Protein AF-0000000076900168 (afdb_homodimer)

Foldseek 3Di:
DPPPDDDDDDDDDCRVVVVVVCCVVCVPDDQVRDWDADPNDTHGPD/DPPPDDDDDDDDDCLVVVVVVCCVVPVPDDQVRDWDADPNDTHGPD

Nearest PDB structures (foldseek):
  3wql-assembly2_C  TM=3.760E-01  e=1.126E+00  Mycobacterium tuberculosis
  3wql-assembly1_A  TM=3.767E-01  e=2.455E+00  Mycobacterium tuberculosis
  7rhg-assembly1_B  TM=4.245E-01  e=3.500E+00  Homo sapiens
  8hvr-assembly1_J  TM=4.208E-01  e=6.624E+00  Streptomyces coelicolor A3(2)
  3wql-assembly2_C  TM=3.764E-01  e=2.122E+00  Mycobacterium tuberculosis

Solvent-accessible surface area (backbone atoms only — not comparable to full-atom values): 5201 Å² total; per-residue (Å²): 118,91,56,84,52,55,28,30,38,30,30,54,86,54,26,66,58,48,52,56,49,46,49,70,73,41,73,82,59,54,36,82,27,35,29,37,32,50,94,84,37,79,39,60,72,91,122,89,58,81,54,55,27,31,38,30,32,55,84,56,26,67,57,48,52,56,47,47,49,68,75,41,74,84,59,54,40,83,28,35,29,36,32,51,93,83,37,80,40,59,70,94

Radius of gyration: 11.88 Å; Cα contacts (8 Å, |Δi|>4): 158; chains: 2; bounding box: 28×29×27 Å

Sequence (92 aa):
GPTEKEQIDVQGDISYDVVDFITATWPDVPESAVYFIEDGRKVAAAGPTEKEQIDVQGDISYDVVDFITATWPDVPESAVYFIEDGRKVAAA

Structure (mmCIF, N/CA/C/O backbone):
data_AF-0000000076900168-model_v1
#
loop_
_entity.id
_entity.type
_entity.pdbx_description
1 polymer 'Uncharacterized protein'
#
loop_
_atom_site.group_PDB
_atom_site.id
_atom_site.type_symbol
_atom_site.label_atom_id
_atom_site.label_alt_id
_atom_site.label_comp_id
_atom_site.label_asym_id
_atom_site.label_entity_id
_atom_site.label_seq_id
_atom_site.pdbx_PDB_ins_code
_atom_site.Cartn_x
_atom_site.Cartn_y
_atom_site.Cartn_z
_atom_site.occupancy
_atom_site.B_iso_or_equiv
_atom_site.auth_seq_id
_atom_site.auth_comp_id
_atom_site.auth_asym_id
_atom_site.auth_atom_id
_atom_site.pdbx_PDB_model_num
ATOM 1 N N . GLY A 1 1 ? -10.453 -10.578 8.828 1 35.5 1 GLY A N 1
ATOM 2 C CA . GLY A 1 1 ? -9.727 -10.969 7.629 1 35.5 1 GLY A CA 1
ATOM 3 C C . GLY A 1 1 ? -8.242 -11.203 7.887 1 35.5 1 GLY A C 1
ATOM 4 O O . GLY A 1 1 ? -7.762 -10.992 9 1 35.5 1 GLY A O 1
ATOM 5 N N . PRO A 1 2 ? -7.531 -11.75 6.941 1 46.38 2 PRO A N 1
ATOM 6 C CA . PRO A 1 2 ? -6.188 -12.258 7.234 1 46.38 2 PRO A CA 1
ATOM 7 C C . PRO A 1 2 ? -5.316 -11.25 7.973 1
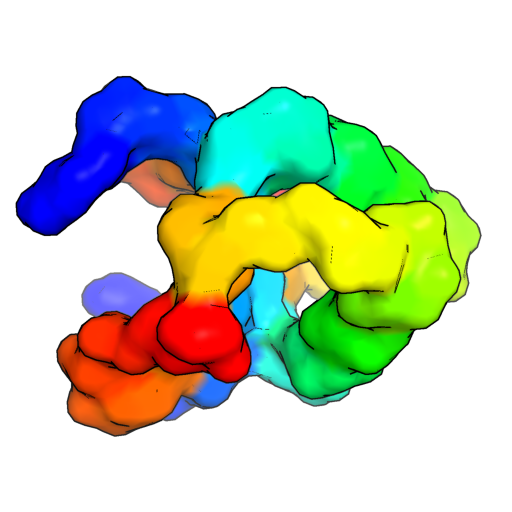 46.38 2 PRO A C 1
ATOM 9 O O . PRO A 1 2 ? -4.094 -11.25 7.82 1 46.38 2 PRO A O 1
ATOM 12 N N . THR A 1 3 ? -5.953 -10.453 8.844 1 54.47 3 THR A N 1
ATOM 13 C CA . THR A 1 3 ? -5.352 -9.273 9.469 1 54.47 3 THR A CA 1
ATOM 14 C C . THR A 1 3 ? -4.16 -9.68 10.336 1 54.47 3 THR A C 1
ATOM 16 O O . THR A 1 3 ? -3.75 -8.93 11.219 1 54.47 3 THR A O 1
ATOM 19 N N . GLU A 1 4 ? -3.936 -10.898 10.328 1 58.84 4 GLU A N 1
ATOM 20 C CA . GLU A 1 4 ? -3.047 -11.031 11.477 1 58.84 4 GLU A CA 1
ATOM 21 C C . GLU A 1 4 ? -1.702 -10.359 11.219 1 58.84 4 GLU A C 1
ATOM 23 O O . GLU A 1 4 ? -0.907 -10.172 12.141 1 58.84 4 GLU A O 1
ATOM 28 N N . LYS A 1 5 ? -1.404 -10.008 9.883 1 74.81 5 LYS A N 1
ATOM 29 C CA . LYS A 1 5 ? -0.035 -9.539 9.68 1 74.81 5 LYS A CA 1
ATOM 30 C C . LYS A 1 5 ? 0.014 -8.016 9.547 1 74.81 5 LYS A C 1
ATOM 32 O O . LYS A 1 5 ? -1.02 -7.375 9.352 1 74.81 5 LYS A O 1
ATOM 37 N N . GLU A 1 6 ? 1.164 -7.473 9.898 1 84.06 6 GLU A N 1
ATOM 38 C CA . GLU A 1 6 ? 1.42 -6.055 9.672 1 84.06 6 GLU A CA 1
ATOM 39 C C . GLU A 1 6 ? 1.194 -5.676 8.211 1 84.06 6 GLU A C 1
ATOM 41 O O . GLU A 1 6 ? 1.573 -6.422 7.309 1 84.06 6 GLU A O 1
ATOM 46 N N . GLN A 1 7 ? 0.319 -4.668 8.031 1 92.44 7 GLN A N 1
ATOM 47 C CA . GLN A 1 7 ? 0.069 -4.234 6.656 1 92.44 7 GLN A CA 1
ATOM 48 C C . GLN A 1 7 ? -0.065 -2.717 6.574 1 92.44 7 GLN A C 1
ATOM 50 O O .
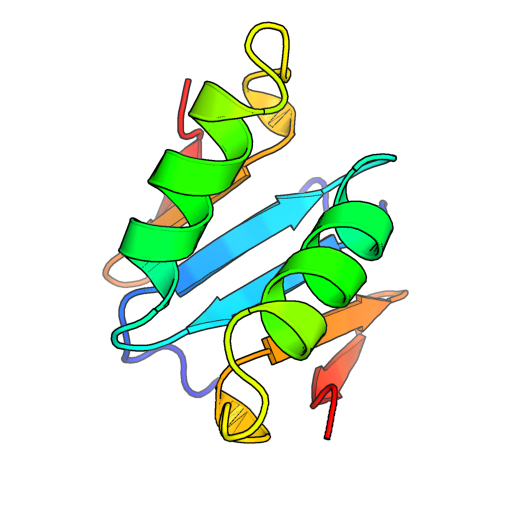 GLN A 1 7 ? -0.116 -2.037 7.602 1 92.44 7 GLN A O 1
ATOM 55 N N . ILE A 1 8 ? -0.016 -2.16 5.328 1 94.06 8 ILE A N 1
ATOM 56 C CA . ILE A 1 8 ? -0.274 -0.744 5.09 1 94.06 8 ILE A CA 1
ATOM 57 C C . ILE A 1 8 ? -1.438 -0.588 4.117 1 94.06 8 ILE A C 1
ATOM 59 O O . ILE A 1 8 ? -1.676 -1.463 3.279 1 94.06 8 ILE A O 1
ATOM 63 N N . ASP A 1 9 ? -2.219 0.464 4.328 1 93.06 9 ASP A N 1
ATOM 64 C CA . ASP A 1 9 ? -3.25 0.897 3.389 1 93.06 9 ASP A CA 1
ATOM 65 C C . ASP A 1 9 ? -2.83 2.17 2.66 1 93.06 9 ASP A C 1
ATOM 67 O O . ASP A 1 9 ? -2.379 3.131 3.287 1 93.06 9 ASP A O 1
ATOM 71 N N . VAL A 1 10 ? -2.848 2.094 1.359 1 94.31 10 VAL A N 1
ATOM 72 C CA . VAL A 1 10 ? -2.529 3.252 0.53 1 94.31 10 VAL A CA 1
ATOM 73 C C . VAL A 1 10 ? -3.795 3.762 -0.156 1 94.31 10 VAL A C 1
ATOM 75 O O . VAL A 1 10 ? -4.52 2.988 -0.785 1 94.31 10 VAL A O 1
ATOM 78 N N . GLN A 1 11 ? -4.105 5.023 0.021 1 92.44 11 GLN A N 1
ATOM 79 C CA . GLN A 1 11 ? -5.375 5.562 -0.456 1 92.44 11 GLN A CA 1
ATOM 80 C C . GLN A 1 11 ? -5.152 6.719 -1.427 1 92.44 11 GLN A C 1
ATOM 82 O O . GLN A 1 11 ? -4.059 7.289 -1.48 1 92.44 11 GLN A O 1
ATOM 87 N N . GLY A 1 12 ? -6.148 7 -2.234 1 90.38 12 GLY A N 1
ATOM 88 C CA . GLY A 1 12 ? -6.18 8.164 -3.102 1 90.38 12 GLY A CA 1
ATOM 89 C C . GLY A 1 12 ? -5.465 7.949 -4.422 1 90.38 12 GLY A C 1
ATOM 90 O O . GLY A 1 12 ? -5.398 6.824 -4.918 1 90.38 12 GLY A O 1
ATOM 91 N N . ASP A 1 13 ? -4.996 9.031 -5.023 1 89.75 13 ASP A N 1
ATOM 92 C CA . ASP A 1 13 ? -4.508 9.047 -6.398 1 89.75 13 ASP A CA 1
ATOM 93 C C . ASP A 1 13 ? -3.234 8.211 -6.539 1 89.75 13 ASP A C 1
ATOM 95 O O . ASP A 1 13 ? -2.975 7.641 -7.602 1 89.75 13 ASP A O 1
ATOM 99 N N . ILE A 1 14 ? -2.508 8.023 -5.523 1 92.38 14 ILE A N 1
ATOM 100 C CA . ILE A 1 14 ? -1.204 7.379 -5.625 1 92.38 14 ILE A CA 1
ATOM 101 C C . ILE A 1 14 ? -1.371 5.863 -5.543 1 92.38 14 ILE A C 1
ATOM 103 O O . ILE A 1 14 ? -0.44 5.113 -5.844 1 92.38 14 ILE A O 1
ATOM 107 N N . SER A 1 15 ? -2.613 5.352 -5.145 1 92.69 15 SER A N 1
ATOM 108 C CA . SER A 1 15 ? -2.797 3.934 -4.848 1 92.69 15 SER A CA 1
ATOM 109 C C . SER A 1 15 ? -2.449 3.064 -6.051 1 92.69 15 SER A C 1
ATOM 111 O O . SER A 1 15 ? -1.707 2.088 -5.926 1 92.69 15 SER A O 1
ATOM 113 N N . TYR A 1 16 ? -2.953 3.436 -7.23 1 92.44 16 TYR A N 1
ATOM 114 C CA . TYR A 1 16 ? -2.732 2.627 -8.422 1 92.44 16 TYR A CA 1
ATOM 115 C C . TYR A 1 16 ? -1.295 2.756 -8.914 1 92.44 16 TYR A C 1
ATOM 117 O O . TYR A 1 16 ? -0.723 1.799 -9.438 1 92.44 16 TYR A O 1
ATOM 125 N N . ASP A 1 17 ? -0.722 3.971 -8.688 1 93.62 17 ASP A N 1
ATOM 126 C CA . ASP A 1 17 ? 0.682 4.164 -9.031 1 93.62 17 ASP A CA 1
ATOM 127 C C . ASP A 1 17 ? 1.587 3.279 -8.18 1 93.62 17 ASP A C 1
ATOM 129 O O . ASP A 1 17 ? 2.568 2.725 -8.672 1 93.62 17 ASP A O 1
ATOM 133 N N . VAL A 1 18 ? 1.176 3.09 -6.914 1 94 18 VAL A N 1
ATOM 134 C CA . VAL A 1 18 ? 1.968 2.279 -5.992 1 94 18 VAL A CA 1
ATOM 135 C C . VAL A 1 18 ? 1.906 0.812 -6.414 1 94 18 VAL A C 1
ATOM 137 O O . VAL A 1 18 ? 2.924 0.116 -6.414 1 94 18 VAL A O 1
ATOM 140 N N . VAL A 1 19 ? 0.765 0.339 -6.809 1 94.06 19 VAL A N 1
ATOM 141 C CA . VAL A 1 19 ? 0.628 -1.045 -7.246 1 94.06 19 VAL A CA 1
ATOM 142 C C . VAL A 1 19 ? 1.546 -1.303 -8.438 1 94.06 19 VAL A C 1
ATOM 144 O O . VAL A 1 19 ? 2.248 -2.314 -8.484 1 94.06 19 VAL A O 1
ATOM 147 N N . ASP A 1 20 ? 1.513 -0.384 -9.453 1 93 20 ASP A N 1
ATOM 148 C CA . ASP A 1 20 ? 2.381 -0.514 -10.617 1 93 20 ASP A CA 1
ATOM 149 C C . ASP A 1 20 ? 3.85 -0.575 -10.203 1 93 20 ASP A C 1
ATOM 151 O O . ASP A 1 20 ? 4.617 -1.375 -10.742 1 93 20 ASP A O 1
ATOM 155 N N . PHE A 1 21 ? 4.18 0.247 -9.203 1 93 21 PHE A N 1
ATOM 156 C CA . PHE A 1 21 ? 5.555 0.289 -8.719 1 93 21 PHE A CA 1
ATOM 157 C C . PHE A 1 21 ? 5.941 -1.03 -8.062 1 93 21 PHE A C 1
ATOM 159 O O . PHE A 1 21 ? 7.023 -1.563 -8.312 1 93 21 PHE A O 1
ATOM 166 N N . ILE A 1 22 ? 5.055 -1.576 -7.203 1 93.75 22 ILE A N 1
ATOM 167 C CA . ILE A 1 22 ? 5.305 -2.822 -6.488 1 93.75 22 ILE A CA 1
ATOM 168 C C . ILE A 1 22 ? 5.52 -3.957 -7.484 1 93.75 22 ILE A C 1
ATOM 170 O O . ILE A 1 22 ? 6.508 -4.688 -7.398 1 93.75 22 ILE A O 1
ATOM 174 N N . THR A 1 23 ? 4.691 -4.07 -8.508 1 93.56 23 THR A N 1
ATOM 175 C CA . THR A 1 23 ? 4.73 -5.18 -9.453 1 93.56 23 THR A CA 1
ATOM 176 C C . THR A 1 23 ? 5.973 -5.094 -10.336 1 93.56 23 THR A C 1
ATOM 178 O O . THR A 1 23 ? 6.508 -6.117 -10.758 1 93.56 23 THR A O 1
ATOM 181 N N . ALA A 1 24 ? 6.367 -3.865 -10.562 1 93.69 24 ALA A N 1
ATOM 182 C CA . ALA A 1 24 ? 7.57 -3.658 -11.359 1 93.69 24 ALA A CA 1
ATOM 183 C C . ALA A 1 24 ? 8.828 -3.986 -10.562 1 93.69 24 ALA A C 1
ATOM 185 O O . ALA A 1 24 ? 9.797 -4.523 -11.102 1 93.69 24 ALA A O 1
ATOM 186 N N . THR A 1 25 ? 8.844 -3.641 -9.328 1 93.5 25 THR A N 1
ATOM 187 C CA . THR A 1 25 ? 10 -3.795 -8.461 1 93.5 
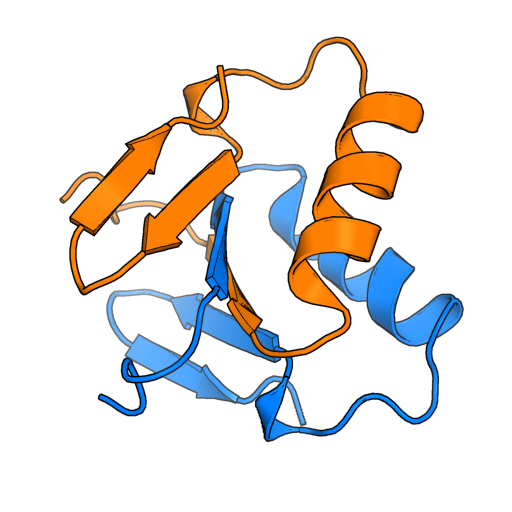25 THR A CA 1
ATOM 188 C C . THR A 1 25 ? 10.094 -5.223 -7.934 1 93.5 25 THR A C 1
ATOM 190 O O . THR A 1 25 ? 11.188 -5.785 -7.828 1 93.5 25 THR A O 1
ATOM 193 N N . TRP A 1 26 ? 8.961 -5.793 -7.539 1 92.81 26 TRP A N 1
ATOM 194 C CA . TRP A 1 26 ? 8.867 -7.16 -7.043 1 92.81 26 TRP A CA 1
ATOM 195 C C . TRP A 1 26 ? 7.934 -7.992 -7.918 1 92.81 26 TRP A C 1
ATOM 197 O O . TRP A 1 26 ? 6.762 -8.18 -7.582 1 92.81 26 TRP A O 1
ATOM 207 N N . PRO A 1 27 ? 8.5 -8.578 -8.938 1 90.81 27 PRO A N 1
ATOM 208 C CA . PRO A 1 27 ? 7.637 -9.32 -9.859 1 90.81 27 PRO A CA 1
ATOM 209 C C . PRO A 1 27 ? 7.113 -10.625 -9.266 1 90.81 27 PRO A C 1
ATOM 211 O O . PRO A 1 27 ? 6.07 -11.125 -9.695 1 90.81 27 PRO A O 1
ATOM 214 N N . ASP A 1 28 ? 7.809 -11.078 -8.273 1 91.62 28 ASP A N 1
ATOM 215 C CA . ASP A 1 28 ? 7.414 -12.336 -7.664 1 91.62 28 ASP A CA 1
ATOM 216 C C . ASP A 1 28 ? 6.633 -12.102 -6.371 1 91.62 28 ASP A C 1
ATOM 218 O O . ASP A 1 28 ? 6.668 -12.93 -5.457 1 91.62 28 ASP A O 1
ATOM 222 N N . VAL A 1 29 ? 5.961 -10.953 -6.312 1 89.44 29 VAL A N 1
ATOM 223 C CA . VAL A 1 29 ? 5.176 -10.641 -5.125 1 89.44 29 VAL A CA 1
ATOM 224 C C . VAL A 1 29 ? 3.971 -11.578 -5.039 1 89.44 29 VAL A C 1
ATOM 226 O O . VAL A 1 29 ? 3.275 -11.797 -6.035 1 89.44 29 VAL A O 1
ATOM 229 N N . PRO A 1 30 ? 3.781 -12.203 -3.943 1 89.81 30 PRO A N 1
ATOM 230 C CA . PRO A 1 30 ? 2.635 -13.102 -3.805 1 89.81 30 PRO A CA 1
ATOM 231 C C . PRO A 1 30 ? 1.298 -12.391 -4 1 89.81 30 PRO A C 1
ATOM 233 O O . PRO A 1 30 ? 1.169 -11.211 -3.666 1 89.81 30 PRO A O 1
ATOM 236 N N . GLU A 1 31 ? 0.364 -13.156 -4.477 1 87.81 31 GLU A N 1
ATOM 237 C CA . GLU A 1 31 ? -0.979 -12.609 -4.664 1 87.81 31 GLU A CA 1
ATOM 238 C C . GLU A 1 31 ? -1.571 -12.133 -3.342 1 87.81 31 GLU A C 1
ATOM 240 O O . GLU A 1 31 ? -2.385 -11.203 -3.32 1 87.81 31 GLU A O 1
ATOM 245 N N . SER A 1 32 ? -1.051 -12.656 -2.287 1 88.94 32 SER A N 1
ATOM 246 C CA . SER A 1 32 ? -1.562 -12.344 -0.957 1 88.94 32 SER A CA 1
ATOM 247 C C . SER A 1 32 ? -0.849 -11.141 -0.357 1 88.94 32 SER A C 1
ATOM 249 O O . SER A 1 32 ? -1.139 -10.734 0.772 1 88.94 32 SER A O 1
ATOM 251 N N . ALA A 1 33 ? -0.057 -10.594 -1.16 1 92.19 33 ALA A N 1
ATOM 252 C CA . ALA A 1 33 ? 0.711 -9.477 -0.625 1 92.19 33 ALA A CA 1
ATOM 253 C C . ALA A 1 33 ? 0.022 -8.141 -0.923 1 92.19 33 ALA A C 1
ATOM 255 O O . ALA A 1 33 ? 0.228 -7.156 -0.212 1 92.19 33 ALA A O 1
ATOM 256 N N . VAL A 1 34 ? -0.855 -8.047 -1.967 1 93.5 34 VAL A N 1
ATOM 257 C CA . VAL A 1 34 ? -1.502 -6.812 -2.402 1 93.5 34 VAL A CA 1
ATOM 258 C C . VAL A 1 34 ? -2.998 -7.047 -2.584 1 93.5 34 VAL A C 1
ATOM 260 O O . VAL A 1 34 ? -3.406 -7.988 -3.271 1 93.5 34 VAL A O 1
ATOM 263 N N . TYR A 1 35 ? -3.766 -6.191 -1.934 1 93.12 35 TYR A N 1
ATOM 264 C CA . TYR A 1 35 ? -5.219 -6.266 -2.029 1 93.12 35 TYR A CA 1
ATOM 265 C C . TYR A 1 35 ? -5.805 -4.938 -2.49 1 93.12 35 TYR A C 1
ATOM 267 O O . TYR A 1 35 ? -5.359 -3.873 -2.062 1 93.12 35 TYR A O 1
ATOM 275 N N . PHE A 1 36 ? -6.832 -5.078 -3.346 1 92.69 36 PHE A N 1
ATOM 276 C CA . PHE A 1 36 ? -7.621 -3.926 -3.766 1 92.69 36 PHE A CA 1
ATOM 277 C C . PHE A 1 36 ? -8.898 -3.812 -2.936 1 92.69 36 PHE A C 1
ATOM 279 O O . PHE A 1 36 ? -9.547 -4.816 -2.652 1 92.69 36 PHE A O 1
ATOM 286 N N . ILE A 1 37 ? -9.047 -2.617 -2.475 1 89.81 37 ILE A N 1
ATOM 287 C CA . ILE A 1 37 ? -10.289 -2.342 -1.758 1 89.81 37 ILE A CA 1
ATOM 288 C C . ILE A 1 37 ? -11.133 -1.35 -2.553 1 89.81 37 ILE A C 1
ATOM 290 O O . ILE A 1 37 ? -10.758 -0.185 -2.703 1 89.81 37 ILE A O 1
ATOM 294 N N . GLU A 1 38 ? -12.133 -1.872 -3.129 1 84.69 38 GLU A N 1
ATOM 295 C CA . GLU A 1 38 ? -13.086 -1.078 -3.898 1 84.69 38 GLU A CA 1
ATOM 296 C C . GLU A 1 38 ? -14.523 -1.333 -3.432 1 84.69 38 GLU A C 1
ATOM 298 O O . GLU A 1 38 ? -14.969 -2.48 -3.381 1 84.69 38 GLU A O 1
ATOM 303 N N . ASP A 1 39 ? -15.148 -0.214 -3.09 1 85.12 39 ASP A N 1
ATOM 304 C CA . ASP A 1 39 ? -16.531 -0.287 -2.646 1 85.12 39 ASP A CA 1
ATOM 305 C C . ASP A 1 39 ? -16.688 -1.275 -1.493 1 85.12 39 ASP A C 1
ATOM 307 O O . ASP A 1 39 ? -17.641 -2.068 -1.472 1 85.12 39 ASP A O 1
ATOM 311 N N . GLY A 1 40 ? -15.75 -1.271 -0.632 1 82.38 40 GLY A N 1
ATOM 312 C CA . GLY A 1 40 ? -15.812 -2.107 0.555 1 82.38 40 GLY A CA 1
ATOM 313 C C . GLY A 1 40 ? -15.453 -3.557 0.283 1 82.38 40 GLY A C 1
ATOM 314 O O . GLY A 1 40 ? -15.523 -4.398 1.18 1 82.38 40 GLY A O 1
ATOM 315 N N . ARG A 1 41 ? -15.18 -3.803 -0.853 1 88.25 41 ARG A N 1
ATOM 316 C CA . ARG A 1 41 ? -14.781 -5.16 -1.212 1 88.25 41 ARG A CA 1
ATOM 317 C C . ARG A 1 41 ? -13.258 -5.281 -1.282 1 88.25 41 ARG A C 1
ATOM 319 O O . ARG A 1 41 ? -12.578 -4.375 -1.764 1 88.25 41 ARG A O 1
ATOM 326 N N . LYS A 1 42 ? -12.828 -6.309 -0.639 1 89.06 42 LYS A N 1
ATOM 327 C CA . LYS A 1 42 ? -11.398 -6.609 -0.661 1 89.06 42 LYS A CA 1
ATOM 328 C C . LYS A 1 42 ? -11.102 -7.77 -1.605 1 89.06 42 LYS A C 1
ATOM 330 O O . LYS A 1 42 ? -11.648 -8.867 -1.449 1 89.06 42 LYS A O 1
ATOM 335 N N . VAL A 1 43 ? -10.227 -7.406 -2.666 1 89.94 43 VAL A N 1
ATOM 336 C CA . VAL A 1 43 ? -9.891 -8.406 -3.676 1 89.94 43 VAL A CA 1
ATOM 337 C C . VAL A 1 43 ? -8.375 -8.508 -3.824 1 89.94 43 VAL A C 1
ATOM 339 O O . VAL A 1 43 ? -7.68 -7.484 -3.873 1 89.94 43 VAL A O 1
ATOM 342 N N . ALA A 1 44 ? -7.906 -9.703 -3.898 1 88.44 44 ALA A N 1
ATOM 343 C CA . ALA A 1 44 ? -6.473 -9.898 -4.105 1 88.44 44 ALA A CA 1
ATOM 344 C C . ALA A 1 44 ? -6.055 -9.43 -5.496 1 88.44 44 ALA A C 1
ATOM 346 O O . ALA A 1 44 ? -6.801 -9.586 -6.465 1 88.44 44 ALA A O 1
ATOM 347 N N . ALA A 1 45 ? -4.871 -8.648 -5.551 1 80.5 45 ALA A N 1
ATOM 348 C CA . ALA A 1 45 ? -4.375 -8.133 -6.824 1 80.5 45 ALA A CA 1
ATOM 349 C C . ALA A 1 45 ? -3.98 -9.273 -7.758 1 80.5 45 ALA A C 1
ATOM 351 O O . ALA A 1 45 ? -4.043 -9.133 -8.984 1 80.5 45 ALA A O 1
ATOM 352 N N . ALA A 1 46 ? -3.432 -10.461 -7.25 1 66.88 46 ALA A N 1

-------

• _About this exercise_:
There is one span to return: the line holding "ATOM 343 C CA" and every line after it through the end of the listing above; please give it exactly and add nothing.

• _Output_:
ATOM 343 C CA . ALA A 1 44 ? -6.473 -9.898 -4.105 1 88.44 44 ALA A CA 1
ATOM 344 C C . ALA A 1 44 ? -6.055 -9.43 -5.496 1 88.44 44 ALA A C 1
ATOM 346 O O . ALA A 1 44 ? -6.801 -9.586 -6.465 1 88.44 44 ALA A O 1
ATOM 347 N N . ALA A 1 45 ? -4.871 -8.648 -5.551 1 80.5 45 ALA A N 1
ATOM 348 C CA . ALA A 1 45 ? -4.375 -8.133 -6.824 1 80.5 45 ALA A CA 1
ATOM 349 C C . ALA A 1 45 ? -3.98 -9.273 -7.758 1 80.5 45 ALA A C 1
ATOM 351 O O . ALA A 1 45 ? -4.043 -9.133 -8.984 1 80.5 45 ALA A O 1
ATOM 352 N N . ALA A 1 46 ? -3.432 -10.461 -7.25 1 66.88 46 ALA A N 1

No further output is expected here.